Stored records:
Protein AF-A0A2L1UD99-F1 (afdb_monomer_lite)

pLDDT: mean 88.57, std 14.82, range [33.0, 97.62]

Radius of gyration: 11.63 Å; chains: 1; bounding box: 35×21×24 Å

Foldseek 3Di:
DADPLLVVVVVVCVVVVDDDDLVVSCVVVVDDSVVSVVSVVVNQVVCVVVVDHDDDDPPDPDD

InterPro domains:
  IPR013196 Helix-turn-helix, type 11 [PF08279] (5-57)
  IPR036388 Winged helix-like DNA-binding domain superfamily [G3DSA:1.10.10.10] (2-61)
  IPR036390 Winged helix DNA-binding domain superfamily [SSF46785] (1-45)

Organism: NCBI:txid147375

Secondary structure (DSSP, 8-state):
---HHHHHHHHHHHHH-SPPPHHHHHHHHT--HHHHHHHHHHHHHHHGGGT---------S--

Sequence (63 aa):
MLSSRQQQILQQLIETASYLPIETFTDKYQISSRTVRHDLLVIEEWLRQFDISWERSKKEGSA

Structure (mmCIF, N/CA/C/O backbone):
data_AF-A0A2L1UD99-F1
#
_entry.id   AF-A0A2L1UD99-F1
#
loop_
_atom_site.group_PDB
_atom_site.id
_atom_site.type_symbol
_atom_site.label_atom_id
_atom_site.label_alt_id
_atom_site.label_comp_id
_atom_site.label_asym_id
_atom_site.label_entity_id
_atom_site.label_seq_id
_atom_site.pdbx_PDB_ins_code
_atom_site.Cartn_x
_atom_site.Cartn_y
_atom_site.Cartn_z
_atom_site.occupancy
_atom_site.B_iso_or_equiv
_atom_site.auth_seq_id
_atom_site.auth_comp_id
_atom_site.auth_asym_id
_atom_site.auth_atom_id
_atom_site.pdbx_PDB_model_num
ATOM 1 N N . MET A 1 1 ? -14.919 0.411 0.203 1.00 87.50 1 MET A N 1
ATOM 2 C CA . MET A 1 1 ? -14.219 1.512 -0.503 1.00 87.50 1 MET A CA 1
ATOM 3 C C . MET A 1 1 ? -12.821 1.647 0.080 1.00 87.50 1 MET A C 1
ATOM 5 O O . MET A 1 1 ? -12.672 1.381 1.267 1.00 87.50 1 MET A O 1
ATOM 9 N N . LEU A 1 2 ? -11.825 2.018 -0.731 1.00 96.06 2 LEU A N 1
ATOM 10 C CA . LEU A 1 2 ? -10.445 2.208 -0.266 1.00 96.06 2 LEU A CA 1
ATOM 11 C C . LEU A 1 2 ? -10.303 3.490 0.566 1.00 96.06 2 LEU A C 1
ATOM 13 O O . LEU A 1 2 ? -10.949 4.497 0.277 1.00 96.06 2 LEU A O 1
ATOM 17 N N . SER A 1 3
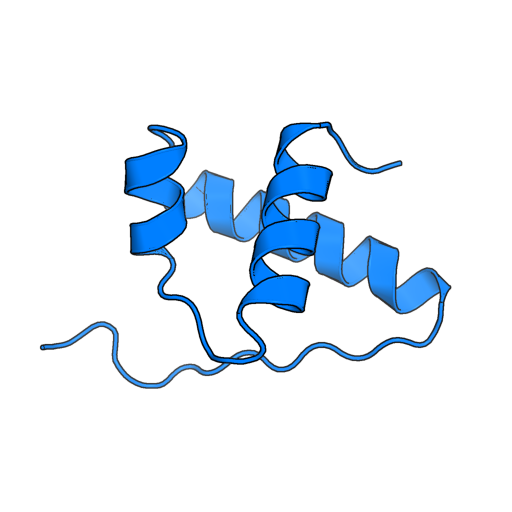 ? -9.435 3.458 1.577 1.00 97.38 3 SER A N 1
ATOM 18 C CA . SER A 1 3 ? -9.014 4.658 2.310 1.00 97.38 3 SER A CA 1
ATOM 19 C C . SER A 1 3 ? -8.067 5.529 1.476 1.00 97.38 3 SER A C 1
ATOM 21 O O . SER A 1 3 ? -7.457 5.050 0.521 1.00 97.38 3 SER A O 1
ATOM 23 N N . SER A 1 4 ? -7.869 6.787 1.885 1.00 97.06 4 SER A N 1
ATOM 24 C CA . SER A 1 4 ? -6.929 7.706 1.219 1.00 97.06 4 SER A CA 1
ATOM 25 C C . SER A 1 4 ? -5.516 7.115 1.094 1.00 97.06 4 SER A C 1
ATOM 27 O O . SER A 1 4 ? -4.926 7.134 0.017 1.00 97.06 4 SER A O 1
ATOM 29 N N . ARG A 1 5 ? -5.000 6.463 2.147 1.00 96.94 5 ARG A N 1
ATOM 30 C CA . ARG A 1 5 ? -3.683 5.807 2.088 1.00 96.94 5 ARG A CA 1
ATOM 31 C C . ARG A 1 5 ? -3.659 4.649 1.089 1.00 96.94 5 ARG A C 1
ATOM 33 O O . ARG A 1 5 ? -2.704 4.520 0.335 1.00 96.94 5 ARG A O 1
ATOM 40 N N . GLN A 1 6 ? -4.707 3.829 1.054 1.00 97.62 6 GLN A N 1
ATOM 41 C CA . GLN A 1 6 ? -4.800 2.711 0.110 1.00 97.62 6 GLN A CA 1
ATOM 42 C C . GLN A 1 6 ? -4.891 3.199 -1.341 1.00 97.62 6 GLN A C 1
ATOM 44 O O . GLN A 1 6 ? -4.258 2.619 -2.218 1.00 97.62 6 GLN A O 1
ATOM 49 N N . GLN A 1 7 ? -5.610 4.297 -1.588 1.00 97.56 7 GLN A N 1
ATOM 50 C CA . GLN A 1 7 ? -5.647 4.953 -2.898 1.00 97.56 7 GLN A CA 1
ATOM 51 C C . GLN A 1 7 ? -4.263 5.469 -3.307 1.00 97.56 7 GLN A C 1
ATOM 53 O O . GLN A 1 7 ? -3.841 5.240 -4.435 1.00 97.56 7 GLN A O 1
ATOM 58 N N . GLN A 1 8 ? -3.525 6.097 -2.387 1.00 96.75 8 GLN A N 1
ATOM 59 C CA . GLN A 1 8 ? -2.161 6.563 -2.654 1.00 96.75 8 GLN A CA 1
ATOM 60 C C . GLN A 1 8 ? -1.179 5.412 -2.913 1.00 96.75 8 GLN A C 1
ATOM 62 O O . GLN A 1 8 ? -0.335 5.525 -3.798 1.00 96.75 8 GLN A O 1
ATOM 67 N N . ILE A 1 9 ? -1.285 4.306 -2.167 1.00 95.50 9 ILE A N 1
ATOM 68 C CA . ILE A 1 9 ? -0.483 3.098 -2.409 1.00 95.50 9 ILE A CA 1
ATOM 69 C C . ILE A 1 9 ? -0.781 2.548 -3.807 1.00 95.50 9 ILE A C 1
ATOM 71 O O . ILE A 1 9 ? 0.147 2.277 -4.566 1.00 95.50 9 ILE A O 1
ATOM 75 N N . LEU A 1 10 ? -2.063 2.420 -4.166 1.00 94.94 10 LEU A N 1
ATOM 76 C CA . LEU A 1 10 ? -2.480 1.938 -5.482 1.00 94.94 10 LEU A CA 1
ATOM 77 C C . LEU A 1 10 ? -1.964 2.843 -6.609 1.00 94.94 10 LEU A C 1
ATOM 79 O O . LEU A 1 10 ? -1.406 2.342 -7.581 1.00 94.94 10 LEU A O 1
ATOM 83 N N . GLN A 1 11 ? -2.097 4.162 -6.463 1.00 94.50 11 GLN A N 1
ATOM 84 C CA . GLN A 1 11 ? -1.573 5.128 -7.427 1.00 94.50 11 GLN A CA 1
ATOM 85 C C . GLN A 1 11 ? -0.062 4.950 -7.626 1.00 94.50 11 GLN A C 1
ATOM 87 O O . GLN A 1 11 ? 0.397 4.835 -8.758 1.00 94.50 11 GLN A O 1
ATOM 92 N N . GLN A 1 12 ? 0.700 4.843 -6.536 1.00 93.31 12 GLN A N 1
ATOM 93 C CA . GLN A 1 12 ? 2.150 4.674 -6.608 1.00 93.31 12 GLN A CA 1
ATOM 94 C C . GLN A 1 12 ? 2.554 3.359 -7.296 1.00 93.31 12 GLN A C 1
ATOM 96 O O . GLN A 1 12 ? 3.524 3.336 -8.053 1.00 93.31 12 GLN A O 1
ATOM 101 N N . LEU A 1 13 ? 1.812 2.270 -7.066 1.00 91.50 13 LEU A N 1
ATOM 102 C CA . LEU A 1 13 ? 2.032 0.990 -7.749 1.00 91.50 13 LEU A CA 1
ATOM 103 C C . LEU A 1 13 ? 1.789 1.103 -9.263 1.00 91.50 13 LEU A C 1
ATOM 105 O O . LEU A 1 13 ? 2.587 0.590 -10.045 1.00 91.50 13 LEU A O 1
ATOM 109 N N . ILE A 1 14 ? 0.726 1.803 -9.672 1.00 90.88 14 ILE A N 1
ATOM 110 C CA . ILE A 1 14 ? 0.391 2.029 -11.087 1.00 90.88 14 ILE A CA 1
ATOM 111 C C . ILE A 1 14 ? 1.459 2.893 -11.771 1.00 90.88 14 ILE A C 1
ATOM 113 O O . ILE A 1 14 ? 1.911 2.556 -12.862 1.00 90.88 14 ILE A O 1
ATOM 117 N N . GLU A 1 15 ? 1.888 3.980 -11.129 1.00 91.50 15 GLU A N 1
ATOM 118 C CA . GLU A 1 15 ? 2.878 4.918 -11.679 1.00 91.50 15 GLU A CA 1
ATOM 119 C C . GLU A 1 15 ? 4.273 4.300 -11.816 1.00 91.50 15 GLU A C 1
ATOM 121 O O . GLU A 1 15 ? 5.000 4.608 -12.757 1.00 91.50 15 GLU A O 1
ATOM 126 N N . THR A 1 16 ? 4.655 3.423 -10.884 1.00 87.19 16 THR A N 1
ATOM 127 C CA . THR A 1 16 ? 5.996 2.823 -10.873 1.00 87.19 16 THR A CA 1
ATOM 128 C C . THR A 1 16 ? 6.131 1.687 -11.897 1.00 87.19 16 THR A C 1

WHAT YOU HAVE TO DO: Could you transcribe the entries above word for word, from the line with "ATOM 33 O O" down to the line with "ATOM 76 C CA", keeping both?

TASK RESULT:
ATOM 33 O O . ARG A 1 5 ? -2.704 4.520 0.335 1.00 96.94 5 ARG A O 1
ATOM 40 N N . GLN A 1 6 ? -4.707 3.829 1.054 1.00 97.62 6 GLN A N 1
ATOM 41 C CA . GLN A 1 6 ? -4.800 2.711 0.110 1.00 97.62 6 GLN A CA 1
ATOM 42 C C . GLN A 1 6 ? -4.891 3.199 -1.341 1.00 97.62 6 GLN A C 1
ATOM 44 O O . GLN A 1 6 ? -4.258 2.619 -2.218 1.00 97.62 6 GLN A O 1
ATOM 49 N N . GLN A 1 7 ? -5.610 4.297 -1.588 1.00 97.56 7 GLN A N 1
ATOM 50 C CA . GLN A 1 7 ? -5.647 4.953 -2.898 1.00 97.56 7 GLN A CA 1
ATOM 51 C C . GLN A 1 7 ? -4.263 5.469 -3.307 1.00 97.56 7 GLN A C 1
ATOM 53 O O . GLN A 1 7 ? -3.841 5.240 -4.435 1.00 97.56 7 GLN A O 1
ATOM 58 N N . GLN A 1 8 ? -3.525 6.097 -2.387 1.00 96.75 8 GLN A N 1
ATOM 59 C CA . GLN A 1 8 ? -2.161 6.563 -2.654 1.00 96.75 8 GLN A CA 1
ATOM 60 C C . GLN A 1 8 ? -1.179 5.412 -2.913 1.00 96.75 8 GLN A C 1
ATOM 62 O O . GLN A 1 8 ? -0.335 5.525 -3.798 1.00 96.75 8 GLN A O 1
ATOM 67 N N . ILE A 1 9 ? -1.285 4.306 -2.167 1.00 95.50 9 ILE A N 1
ATOM 68 C CA . ILE A 1 9 ? -0.483 3.098 -2.409 1.00 95.50 9 ILE A CA 1
ATOM 69 C C . ILE A 1 9 ? -0.781 2.548 -3.807 1.00 95.50 9 ILE A C 1
ATOM 71 O O . ILE A 1 9 ? 0.147 2.277 -4.566 1.00 95.50 9 ILE A O 1
ATOM 75 N N . LEU A 1 10 ? -2.063 2.420 -4.166 1.00 94.94 10 LEU A N 1
ATOM 76 C CA . LEU A 1 10 ? -2.480 1.938 -5.482 1.00 94.94 10 LEU A CA 1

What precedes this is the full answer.